Work request
For the entries below, the result should be an exact transcription of the lines from the one with "ATOM 36 C CA" up to and including the one with "ATOM 51 C CA", and only those.

Dataset entries
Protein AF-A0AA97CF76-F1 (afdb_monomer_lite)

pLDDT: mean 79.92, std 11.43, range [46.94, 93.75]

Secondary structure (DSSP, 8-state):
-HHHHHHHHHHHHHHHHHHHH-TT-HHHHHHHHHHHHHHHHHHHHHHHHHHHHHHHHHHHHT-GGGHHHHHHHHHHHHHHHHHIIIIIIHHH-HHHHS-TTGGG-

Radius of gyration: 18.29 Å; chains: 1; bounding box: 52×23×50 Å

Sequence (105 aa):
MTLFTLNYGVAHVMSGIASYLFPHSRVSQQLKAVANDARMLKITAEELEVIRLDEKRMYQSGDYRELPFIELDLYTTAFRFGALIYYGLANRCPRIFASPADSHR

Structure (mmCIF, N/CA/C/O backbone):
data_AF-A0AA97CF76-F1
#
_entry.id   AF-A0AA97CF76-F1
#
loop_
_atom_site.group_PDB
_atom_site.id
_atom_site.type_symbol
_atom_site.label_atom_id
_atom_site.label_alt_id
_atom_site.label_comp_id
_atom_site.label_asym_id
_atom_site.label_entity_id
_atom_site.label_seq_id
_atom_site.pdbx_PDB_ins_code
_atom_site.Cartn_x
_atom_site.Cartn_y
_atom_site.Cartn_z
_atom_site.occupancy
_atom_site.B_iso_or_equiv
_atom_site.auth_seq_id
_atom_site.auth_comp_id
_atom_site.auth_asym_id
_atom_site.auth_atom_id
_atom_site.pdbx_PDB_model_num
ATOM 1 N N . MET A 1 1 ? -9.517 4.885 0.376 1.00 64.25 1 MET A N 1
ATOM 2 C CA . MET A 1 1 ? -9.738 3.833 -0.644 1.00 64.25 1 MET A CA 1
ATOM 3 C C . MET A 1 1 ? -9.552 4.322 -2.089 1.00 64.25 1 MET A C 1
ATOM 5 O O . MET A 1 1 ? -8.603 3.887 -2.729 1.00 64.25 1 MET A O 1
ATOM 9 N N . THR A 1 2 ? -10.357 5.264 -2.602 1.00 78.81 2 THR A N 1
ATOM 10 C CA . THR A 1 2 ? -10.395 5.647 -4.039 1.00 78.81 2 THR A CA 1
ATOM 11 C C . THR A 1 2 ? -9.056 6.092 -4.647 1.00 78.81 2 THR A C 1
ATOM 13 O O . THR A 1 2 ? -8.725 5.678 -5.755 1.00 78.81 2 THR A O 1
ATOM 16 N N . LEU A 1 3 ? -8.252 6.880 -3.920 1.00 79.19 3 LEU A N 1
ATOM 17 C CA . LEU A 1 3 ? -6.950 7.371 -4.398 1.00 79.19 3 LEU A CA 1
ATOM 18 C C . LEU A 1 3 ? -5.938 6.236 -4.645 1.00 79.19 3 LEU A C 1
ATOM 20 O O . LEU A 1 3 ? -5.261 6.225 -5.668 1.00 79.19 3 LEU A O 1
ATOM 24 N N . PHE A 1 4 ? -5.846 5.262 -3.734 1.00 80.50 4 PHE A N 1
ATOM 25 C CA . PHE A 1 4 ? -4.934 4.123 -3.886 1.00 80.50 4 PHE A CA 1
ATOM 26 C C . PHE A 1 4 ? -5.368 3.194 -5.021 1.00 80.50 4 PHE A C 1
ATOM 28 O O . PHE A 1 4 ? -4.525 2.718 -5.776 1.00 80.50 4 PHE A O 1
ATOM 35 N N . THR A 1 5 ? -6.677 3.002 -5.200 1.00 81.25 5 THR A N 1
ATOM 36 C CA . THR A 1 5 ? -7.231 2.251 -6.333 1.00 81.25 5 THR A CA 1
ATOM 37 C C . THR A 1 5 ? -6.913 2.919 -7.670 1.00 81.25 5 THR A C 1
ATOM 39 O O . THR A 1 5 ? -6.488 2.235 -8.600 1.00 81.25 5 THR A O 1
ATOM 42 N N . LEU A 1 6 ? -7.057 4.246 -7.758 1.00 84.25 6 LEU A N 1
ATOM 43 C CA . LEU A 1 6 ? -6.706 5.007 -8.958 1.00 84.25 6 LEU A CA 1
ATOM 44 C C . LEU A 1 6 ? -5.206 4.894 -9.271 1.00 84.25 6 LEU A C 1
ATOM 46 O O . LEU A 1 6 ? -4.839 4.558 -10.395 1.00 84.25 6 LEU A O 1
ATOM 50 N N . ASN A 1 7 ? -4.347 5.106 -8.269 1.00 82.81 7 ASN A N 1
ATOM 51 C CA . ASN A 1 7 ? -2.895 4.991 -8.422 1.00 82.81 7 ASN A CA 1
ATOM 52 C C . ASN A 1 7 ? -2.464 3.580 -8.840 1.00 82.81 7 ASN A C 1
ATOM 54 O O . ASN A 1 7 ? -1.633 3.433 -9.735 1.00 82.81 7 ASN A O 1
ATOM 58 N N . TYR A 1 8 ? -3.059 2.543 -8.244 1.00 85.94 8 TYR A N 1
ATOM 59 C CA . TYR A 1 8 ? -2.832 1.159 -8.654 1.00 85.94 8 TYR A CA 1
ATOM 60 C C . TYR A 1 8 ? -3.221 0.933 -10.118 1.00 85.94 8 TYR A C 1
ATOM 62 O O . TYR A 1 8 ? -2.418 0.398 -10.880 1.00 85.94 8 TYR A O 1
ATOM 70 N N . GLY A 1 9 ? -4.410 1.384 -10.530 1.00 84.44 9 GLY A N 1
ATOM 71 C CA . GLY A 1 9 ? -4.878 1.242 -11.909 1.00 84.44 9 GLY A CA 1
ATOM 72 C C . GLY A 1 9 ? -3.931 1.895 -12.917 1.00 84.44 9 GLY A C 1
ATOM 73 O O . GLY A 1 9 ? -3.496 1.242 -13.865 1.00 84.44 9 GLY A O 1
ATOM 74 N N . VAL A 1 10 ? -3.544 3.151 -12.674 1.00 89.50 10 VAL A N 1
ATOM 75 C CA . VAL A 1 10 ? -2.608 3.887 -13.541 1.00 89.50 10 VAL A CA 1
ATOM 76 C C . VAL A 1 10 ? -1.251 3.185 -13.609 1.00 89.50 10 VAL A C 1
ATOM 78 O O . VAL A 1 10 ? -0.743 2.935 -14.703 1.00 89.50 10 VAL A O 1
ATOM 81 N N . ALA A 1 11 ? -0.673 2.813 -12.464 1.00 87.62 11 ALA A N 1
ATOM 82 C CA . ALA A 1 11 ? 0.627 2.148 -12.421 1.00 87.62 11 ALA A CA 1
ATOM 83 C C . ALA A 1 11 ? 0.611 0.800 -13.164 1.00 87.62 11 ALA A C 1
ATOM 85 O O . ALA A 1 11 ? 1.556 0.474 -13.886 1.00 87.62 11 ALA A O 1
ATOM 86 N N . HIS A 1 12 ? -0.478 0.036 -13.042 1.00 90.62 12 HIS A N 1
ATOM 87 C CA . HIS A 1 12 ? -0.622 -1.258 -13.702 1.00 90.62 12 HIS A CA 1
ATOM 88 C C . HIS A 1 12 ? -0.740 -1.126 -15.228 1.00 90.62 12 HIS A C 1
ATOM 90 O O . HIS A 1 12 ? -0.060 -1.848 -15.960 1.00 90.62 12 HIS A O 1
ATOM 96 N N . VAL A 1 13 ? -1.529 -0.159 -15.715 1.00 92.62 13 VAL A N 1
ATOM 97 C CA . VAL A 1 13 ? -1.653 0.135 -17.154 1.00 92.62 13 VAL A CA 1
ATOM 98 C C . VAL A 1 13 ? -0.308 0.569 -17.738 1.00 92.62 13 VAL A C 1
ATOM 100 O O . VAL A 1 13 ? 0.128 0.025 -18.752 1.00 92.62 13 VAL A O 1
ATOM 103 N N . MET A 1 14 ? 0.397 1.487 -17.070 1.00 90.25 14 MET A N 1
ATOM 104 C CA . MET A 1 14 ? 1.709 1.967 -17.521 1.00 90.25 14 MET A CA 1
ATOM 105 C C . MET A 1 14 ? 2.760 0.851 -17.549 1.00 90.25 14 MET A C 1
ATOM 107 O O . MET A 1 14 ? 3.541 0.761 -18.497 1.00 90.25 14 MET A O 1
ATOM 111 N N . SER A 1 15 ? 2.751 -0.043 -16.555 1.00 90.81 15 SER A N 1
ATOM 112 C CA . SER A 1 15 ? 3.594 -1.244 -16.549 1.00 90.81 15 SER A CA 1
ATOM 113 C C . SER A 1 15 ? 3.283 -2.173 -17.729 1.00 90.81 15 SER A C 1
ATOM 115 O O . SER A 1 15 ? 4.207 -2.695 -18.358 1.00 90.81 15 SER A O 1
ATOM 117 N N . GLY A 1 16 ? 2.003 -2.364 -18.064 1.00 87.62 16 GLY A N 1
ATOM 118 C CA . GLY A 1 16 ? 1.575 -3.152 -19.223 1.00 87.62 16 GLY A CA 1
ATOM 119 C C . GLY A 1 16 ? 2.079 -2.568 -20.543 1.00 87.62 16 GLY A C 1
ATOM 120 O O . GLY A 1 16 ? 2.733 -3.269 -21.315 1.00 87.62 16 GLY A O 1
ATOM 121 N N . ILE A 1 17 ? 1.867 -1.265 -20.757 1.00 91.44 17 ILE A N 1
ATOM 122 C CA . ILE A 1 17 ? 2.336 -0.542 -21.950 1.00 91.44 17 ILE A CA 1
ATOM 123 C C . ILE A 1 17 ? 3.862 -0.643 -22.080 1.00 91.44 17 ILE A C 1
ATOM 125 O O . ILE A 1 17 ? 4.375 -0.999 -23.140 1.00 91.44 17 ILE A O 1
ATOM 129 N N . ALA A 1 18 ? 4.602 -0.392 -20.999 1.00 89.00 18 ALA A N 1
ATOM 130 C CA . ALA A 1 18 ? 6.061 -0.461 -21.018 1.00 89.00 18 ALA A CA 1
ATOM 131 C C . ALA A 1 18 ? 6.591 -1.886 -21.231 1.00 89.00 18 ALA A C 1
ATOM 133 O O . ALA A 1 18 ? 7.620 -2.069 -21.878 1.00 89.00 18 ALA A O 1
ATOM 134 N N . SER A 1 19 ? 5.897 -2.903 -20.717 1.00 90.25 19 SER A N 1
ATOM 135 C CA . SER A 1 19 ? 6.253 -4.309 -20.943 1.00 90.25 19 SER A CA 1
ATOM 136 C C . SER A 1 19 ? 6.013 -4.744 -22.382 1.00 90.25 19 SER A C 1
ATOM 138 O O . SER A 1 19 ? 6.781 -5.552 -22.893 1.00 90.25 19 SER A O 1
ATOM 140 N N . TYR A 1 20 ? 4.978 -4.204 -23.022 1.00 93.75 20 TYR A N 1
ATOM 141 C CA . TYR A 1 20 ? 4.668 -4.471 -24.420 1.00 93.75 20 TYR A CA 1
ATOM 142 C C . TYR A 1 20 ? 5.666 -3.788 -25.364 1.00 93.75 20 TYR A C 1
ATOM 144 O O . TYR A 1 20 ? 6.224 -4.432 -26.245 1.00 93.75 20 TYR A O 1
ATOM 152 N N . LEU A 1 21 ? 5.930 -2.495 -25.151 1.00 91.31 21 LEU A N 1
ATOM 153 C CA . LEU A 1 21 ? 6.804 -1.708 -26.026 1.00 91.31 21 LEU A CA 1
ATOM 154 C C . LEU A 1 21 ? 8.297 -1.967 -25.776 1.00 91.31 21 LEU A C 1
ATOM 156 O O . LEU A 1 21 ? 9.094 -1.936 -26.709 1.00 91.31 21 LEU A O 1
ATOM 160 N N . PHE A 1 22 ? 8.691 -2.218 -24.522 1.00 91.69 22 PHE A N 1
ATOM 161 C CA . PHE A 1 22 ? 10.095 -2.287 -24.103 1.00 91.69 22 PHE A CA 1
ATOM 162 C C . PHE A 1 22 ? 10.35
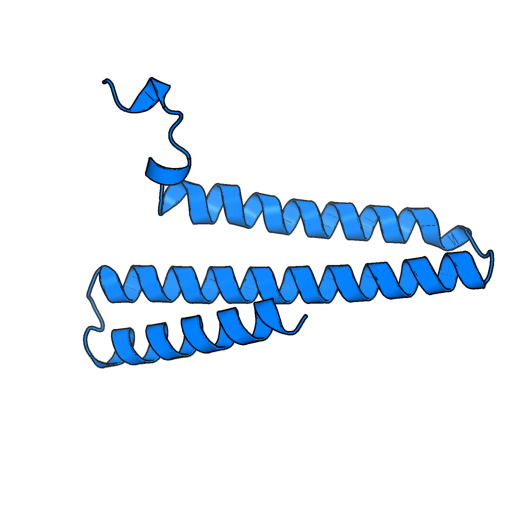3 -3.425 -23.090 1.00 91.69 22 PHE A C 1
ATOM 164 O O . PHE A 1 22 ? 10.776 -3.158 -21.955 1.00 91.69 22 PHE A O 1
ATOM 171 N N . PRO A 1 23 ? 10.145 -4.703 -23.465 1.00 86.50 23 PRO A N 1
ATOM 172 C CA . PRO A 1 23 ? 10.037 -5.840 -22.537 1.00 86.50 23 PRO A CA 1
ATOM 173 C C . PRO A 1 23 ? 11.259 -6.078 -21.639 1.00 86.50 23 PRO A C 1
ATOM 175 O O . PRO A 1 23 ? 11.105 -6.523 -20.500 1.00 86.50 23 PRO A O 1
ATOM 178 N N . HIS A 1 24 ? 12.460 -5.750 -22.120 1.00 88.75 24 HIS A N 1
ATOM 179 C CA . HIS A 1 24 ? 13.722 -5.959 -21.397 1.00 88.75 24 HIS A CA 1
ATOM 180 C C . HIS A 1 24 ? 14.370 -4.659 -20.908 1.00 88.75 24 HIS A C 1
ATOM 182 O O . HIS A 1 24 ? 15.494 -4.672 -20.412 1.00 88.75 24 HIS A O 1
ATOM 188 N N . SER A 1 25 ? 13.683 -3.522 -21.044 1.00 90.56 25 SER A N 1
ATOM 189 C CA . SER A 1 25 ? 14.241 -2.240 -20.621 1.00 90.56 25 SER A CA 1
ATOM 190 C C . SER A 1 25 ? 14.247 -2.095 -19.098 1.00 90.56 25 SER A C 1
ATOM 192 O O . SER A 1 25 ? 13.337 -2.546 -18.395 1.00 90.56 25 SER A O 1
ATOM 194 N N . ARG A 1 26 ? 15.240 -1.360 -18.587 1.00 85.12 26 ARG A N 1
ATOM 195 C CA . ARG A 1 26 ? 15.278 -0.924 -17.184 1.00 85.12 26 ARG A CA 1
ATOM 196 C C . ARG A 1 26 ? 14.016 -0.143 -16.795 1.00 85.12 26 ARG A C 1
ATOM 198 O O . ARG A 1 26 ? 13.525 -0.301 -15.684 1.00 85.12 26 ARG A O 1
ATOM 205 N N . VAL A
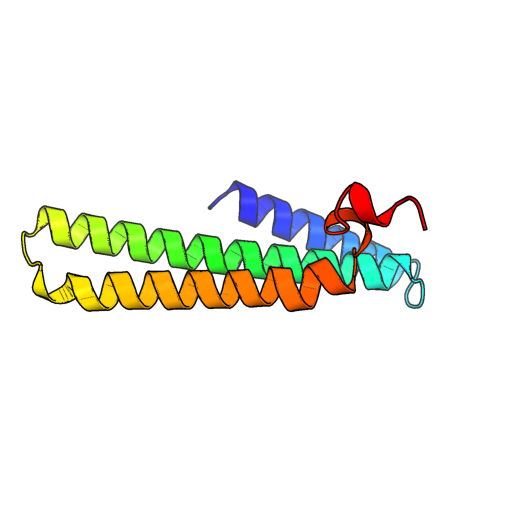 1 27 ? 13.468 0.645 -17.724 1.00 82.88 27 VAL A N 1
ATOM 206 C CA . VAL A 1 27 ? 12.222 1.409 -17.538 1.00 82.88 27 VAL A CA 1
ATOM 207 C C . VAL A 1 27 ? 11.039 0.473 -17.284 1.00 82.88 27 VAL A C 1
ATOM 209 O O . VAL A 1 27 ? 10.296 0.670 -16.328 1.00 82.88 27 VAL A O 1
ATOM 212 N N . SER A 1 28 ? 10.900 -0.589 -18.080 1.00 84.69 28 SER A N 1
ATOM 213 C CA . SER A 1 28 ? 9.857 -1.604 -17.890 1.00 84.69 28 SER A CA 1
ATOM 214 C C . SER A 1 28 ? 9.987 -2.316 -16.541 1.00 84.69 28 SER A C 1
ATOM 216 O O . SER A 1 28 ? 9.004 -2.465 -15.817 1.00 84.69 28 SER A O 1
ATOM 218 N N . GLN A 1 29 ? 11.207 -2.682 -16.139 1.00 85.38 29 GLN A N 1
ATOM 219 C CA . GLN A 1 29 ? 11.454 -3.293 -14.828 1.00 85.38 29 GLN A CA 1
ATOM 220 C C . GLN A 1 29 ? 11.097 -2.354 -13.664 1.00 85.38 29 GLN A C 1
ATOM 222 O O . GLN A 1 29 ? 10.484 -2.788 -12.689 1.00 85.38 29 GLN A O 1
ATOM 227 N N . GLN A 1 30 ? 11.431 -1.065 -13.770 1.00 82.12 30 GLN A N 1
ATOM 228 C CA . GLN A 1 30 ? 11.080 -0.066 -12.758 1.00 82.12 30 GLN A CA 1
ATOM 229 C C . GLN A 1 30 ? 9.568 0.170 -12.684 1.00 82.12 30 GLN A C 1
ATOM 231 O O . GLN A 1 30 ? 9.019 0.214 -11.587 1.00 82.12 30 GLN A O 1
ATOM 236 N N . LEU A 1 31 ? 8.874 0.248 -13.821 1.00 84.25 31 LEU A N 1
ATOM 237 C CA . LEU A 1 31 ? 7.418 0.417 -13.845 1.00 84.25 31 LEU A CA 1
ATOM 238 C C . LEU A 1 31 ? 6.677 -0.798 -13.276 1.00 84.25 31 LEU A C 1
ATOM 240 O O . LEU A 1 31 ? 5.706 -0.620 -12.543 1.00 84.25 31 LEU A O 1
ATOM 244 N N . LYS A 1 32 ? 7.167 -2.020 -13.520 1.00 84.75 32 LYS A N 1
ATOM 245 C CA . LYS A 1 32 ? 6.659 -3.230 -12.850 1.00 84.75 32 LYS A CA 1
ATOM 246 C C . LYS A 1 32 ? 6.803 -3.138 -11.333 1.00 84.75 32 LYS A C 1
ATOM 248 O O . LYS A 1 32 ? 5.881 -3.495 -10.604 1.00 84.75 32 LYS A O 1
ATOM 253 N N . ALA A 1 33 ? 7.942 -2.642 -10.853 1.00 82.62 33 ALA A N 1
ATOM 254 C CA . ALA A 1 33 ? 8.163 -2.451 -9.425 1.00 82.62 33 ALA A CA 1
ATOM 255 C C . ALA A 1 33 ? 7.201 -1.407 -8.831 1.00 82.62 33 ALA A C 1
ATOM 257 O O . ALA A 1 33 ? 6.572 -1.684 -7.814 1.00 82.62 33 ALA A O 1
ATOM 258 N N . VAL A 1 34 ? 7.001 -0.271 -9.508 1.00 83.31 34 VAL A N 1
ATOM 259 C CA . VAL A 1 34 ? 6.030 0.760 -9.098 1.00 83.31 34 VAL A CA 1
ATOM 260 C C . VAL A 1 34 ? 4.602 0.206 -9.061 1.00 83.31 34 VAL A C 1
ATOM 262 O O . VAL A 1 34 ? 3.863 0.477 -8.119 1.00 83.31 34 VAL A O 1
ATOM 265 N N . ALA A 1 35 ? 4.204 -0.606 -10.045 1.00 85.69 35 ALA A N 1
ATOM 266 C CA . ALA A 1 35 ? 2.888 -1.243 -10.057 1.00 85.69 35 ALA A CA 1
ATOM 267 C C . ALA A 1 35 ? 2.692 -2.211 -8.876 1.00 85.69 35 ALA A C 1
ATOM 269 O O . ALA A 1 35 ? 1.610 -2.250 -8.285 1.00 85.69 35 ALA A O 1
ATOM 270 N N . ASN A 1 36 ? 3.735 -2.956 -8.499 1.00 85.00 36 ASN A N 1
ATOM 271 C CA . ASN A 1 36 ? 3.710 -3.821 -7.318 1.00 85.00 36 ASN A CA 1
ATOM 272 C C . ASN A 1 36 ? 3.614 -3.012 -6.017 1.00 85.00 36 ASN A C 1
ATOM 274 O O . ASN A 1 36 ? 2.834 -3.369 -5.136 1.00 85.00 36 ASN A O 1
ATOM 278 N N . ASP A 1 37 ? 4.339 -1.898 -5.916 1.00 82.31 37 ASP A N 1
ATOM 279 C CA . ASP A 1 37 ? 4.279 -1.017 -4.746 1.00 82.31 37 ASP A CA 1
ATOM 280 C C . ASP A 1 37 ? 2.892 -0.372 -4.609 1.00 82.31 37 ASP A C 1
ATOM 282 O O . ASP A 1 37 ? 2.306 -0.369 -3.527 1.00 82.31 37 ASP A O 1
ATOM 286 N N . ALA A 1 38 ? 2.308 0.089 -5.719 1.00 83.25 38 ALA A N 1
ATOM 287 C CA . ALA A 1 38 ? 0.954 0.637 -5.746 1.00 83.25 38 ALA A CA 1
ATOM 288 C C . ALA A 1 38 ? -0.110 -0.410 -5.364 1.00 83.25 38 ALA A C 1
ATOM 290 O O . ALA A 1 38 ? -1.075 -0.084 -4.670 1.00 83.25 38 ALA A O 1
ATOM 291 N N . ARG A 1 39 ? 0.075 -1.677 -5.766 1.00 85.69 39 ARG A N 1
ATOM 292 C CA . ARG A 1 39 ? -0.786 -2.792 -5.338 1.00 85.69 39 ARG A CA 1
ATOM 293 C C . ARG A 1 39 ? -0.729 -2.984 -3.828 1.00 85.69 39 ARG A C 1
ATOM 295 O O . ARG A 1 39 ? -1.770 -3.122 -3.195 1.00 85.69 39 ARG A O 1
ATOM 302 N N . MET A 1 40 ? 0.475 -3.005 -3.266 1.00 83.25 40 MET A N 1
ATOM 303 C CA . MET A 1 40 ? 0.671 -3.198 -1.832 1.00 83.25 40 MET A CA 1
ATOM 304 C C . MET A 1 40 ? 0.078 -2.042 -1.029 1.00 83.25 40 MET A C 1
ATOM 306 O O . MET A 1 40 ? -0.670 -2.288 -0.092 1.00 83.25 40 MET A O 1
ATOM 310 N N . LEU A 1 41 ? 0.291 -0.799 -1.467 1.00 82.06 41 LEU A N 1
ATOM 311 C CA . LEU A 1 41 ? -0.353 0.385 -0.890 1.00 82.06 41 LEU A CA 1
ATOM 312 C C . LEU A 1 41 ? -1.884 0.291 -0.899 1.00 82.06 41 LEU A C 1
ATOM 314 O O . LEU A 1 41 ? -2.529 0.656 0.083 1.00 82.06 41 LEU A O 1
ATOM 318 N N . LYS A 1 42 ? -2.473 -0.212 -1.991 1.00 86.62 42 LYS A N 1
ATOM 319 C CA . LYS A 1 42 ? -3.919 -0.438 -2.081 1.00 86.62 42 LYS A CA 1
ATOM 320 C C . LYS A 1 42 ? -4.394 -1.455 -1.045 1.00 86.62 42 LYS A C 1
ATOM 322 O O . LYS A 1 42 ? -5.334 -1.138 -0.327 1.00 86.62 42 LYS A O 1
ATOM 327 N N . ILE A 1 43 ? -3.736 -2.614 -0.952 1.00 86.31 43 ILE A N 1
ATOM 328 C CA . ILE A 1 43 ? -4.077 -3.680 0.007 1.00 86.31 43 ILE A CA 1
ATOM 329 C C . ILE A 1 43 ? -3.967 -3.159 1.442 1.00 86.31 43 ILE A C 1
ATOM 331 O O . ILE A 1 43 ? -4.911 -3.293 2.207 1.00 86.31 43 ILE A O 1
ATOM 335 N N . THR A 1 44 ? -2.865 -2.488 1.784 1.00 85.75 44 THR A N 1
ATOM 336 C CA . THR A 1 44 ? -2.666 -1.892 3.112 1.00 85.75 44 THR A CA 1
ATOM 337 C C . THR A 1 44 ? -3.755 -0.869 3.437 1.00 85.75 44 THR A C 1
ATOM 339 O O . THR A 1 44 ? -4.295 -0.871 4.537 1.00 85.75 44 THR A O 1
ATOM 342 N N . ALA A 1 45 ? -4.129 -0.005 2.489 1.00 85.12 45 ALA A N 1
ATOM 343 C CA . ALA A 1 45
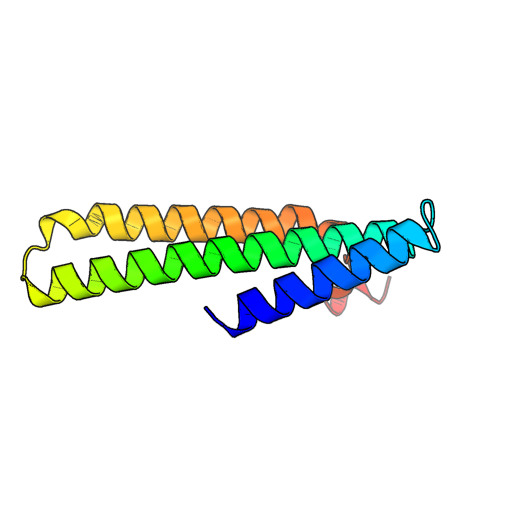 ? -5.214 0.952 2.699 1.00 85.12 45 ALA A CA 1
ATOM 344 C C . ALA A 1 45 ? -6.595 0.280 2.830 1.00 85.12 45 ALA A C 1
ATOM 346 O O . ALA A 1 45 ? -7.477 0.830 3.485 1.00 85.12 45 ALA A O 1
ATOM 347 N N . GLU A 1 46 ? -6.794 -0.869 2.181 1.00 87.94 46 GLU A N 1
ATOM 348 C CA . GLU A 1 46 ? -7.984 -1.723 2.298 1.00 87.94 46 GLU A CA 1
ATOM 349 C C . GLU A 1 46 ? -8.055 -2.337 3.708 1.00 87.94 46 GLU A C 1
ATOM 351 O O . GLU A 1 46 ? -9.078 -2.205 4.375 1.00 87.94 46 GLU A O 1
ATOM 356 N N . GLU A 1 47 ? -6.953 -2.922 4.189 1.00 88.12 47 GLU A N 1
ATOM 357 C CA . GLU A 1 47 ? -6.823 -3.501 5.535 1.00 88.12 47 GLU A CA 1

Solution
ATOM 36 C CA . THR A 1 5 ? -7.231 2.251 -6.333 1.00 81.25 5 THR A CA 1
ATOM 37 C C . THR A 1 5 ? -6.913 2.919 -7.670 1.00 81.25 5 THR A C 1
ATOM 39 O O . THR A 1 5 ? -6.488 2.235 -8.600 1.00 81.25 5 THR A O 1
ATOM 42 N N . LEU A 1 6 ? -7.057 4.246 -7.758 1.00 84.25 6 LEU A N 1
ATOM 43 C CA . LEU A 1 6 ? -6.706 5.007 -8.958 1.00 84.25 6 LEU A CA 1
ATOM 44 C C . LEU A 1 6 ? -5.206 4.894 -9.271 1.00 84.25 6 LEU A C 1
ATOM 46 O O . LEU A 1 6 ? -4.839 4.558 -10.395 1.00 84.25 6 LEU A O 1
ATOM 50 N N . ASN A 1 7 ? -4.347 5.106 -8.269 1.00 82.81 7 ASN A N 1
ATOM 51 C CA . ASN A 1 7 ? -2.895 4.991 -8.422 1.00 82.81 7 ASN A CA 1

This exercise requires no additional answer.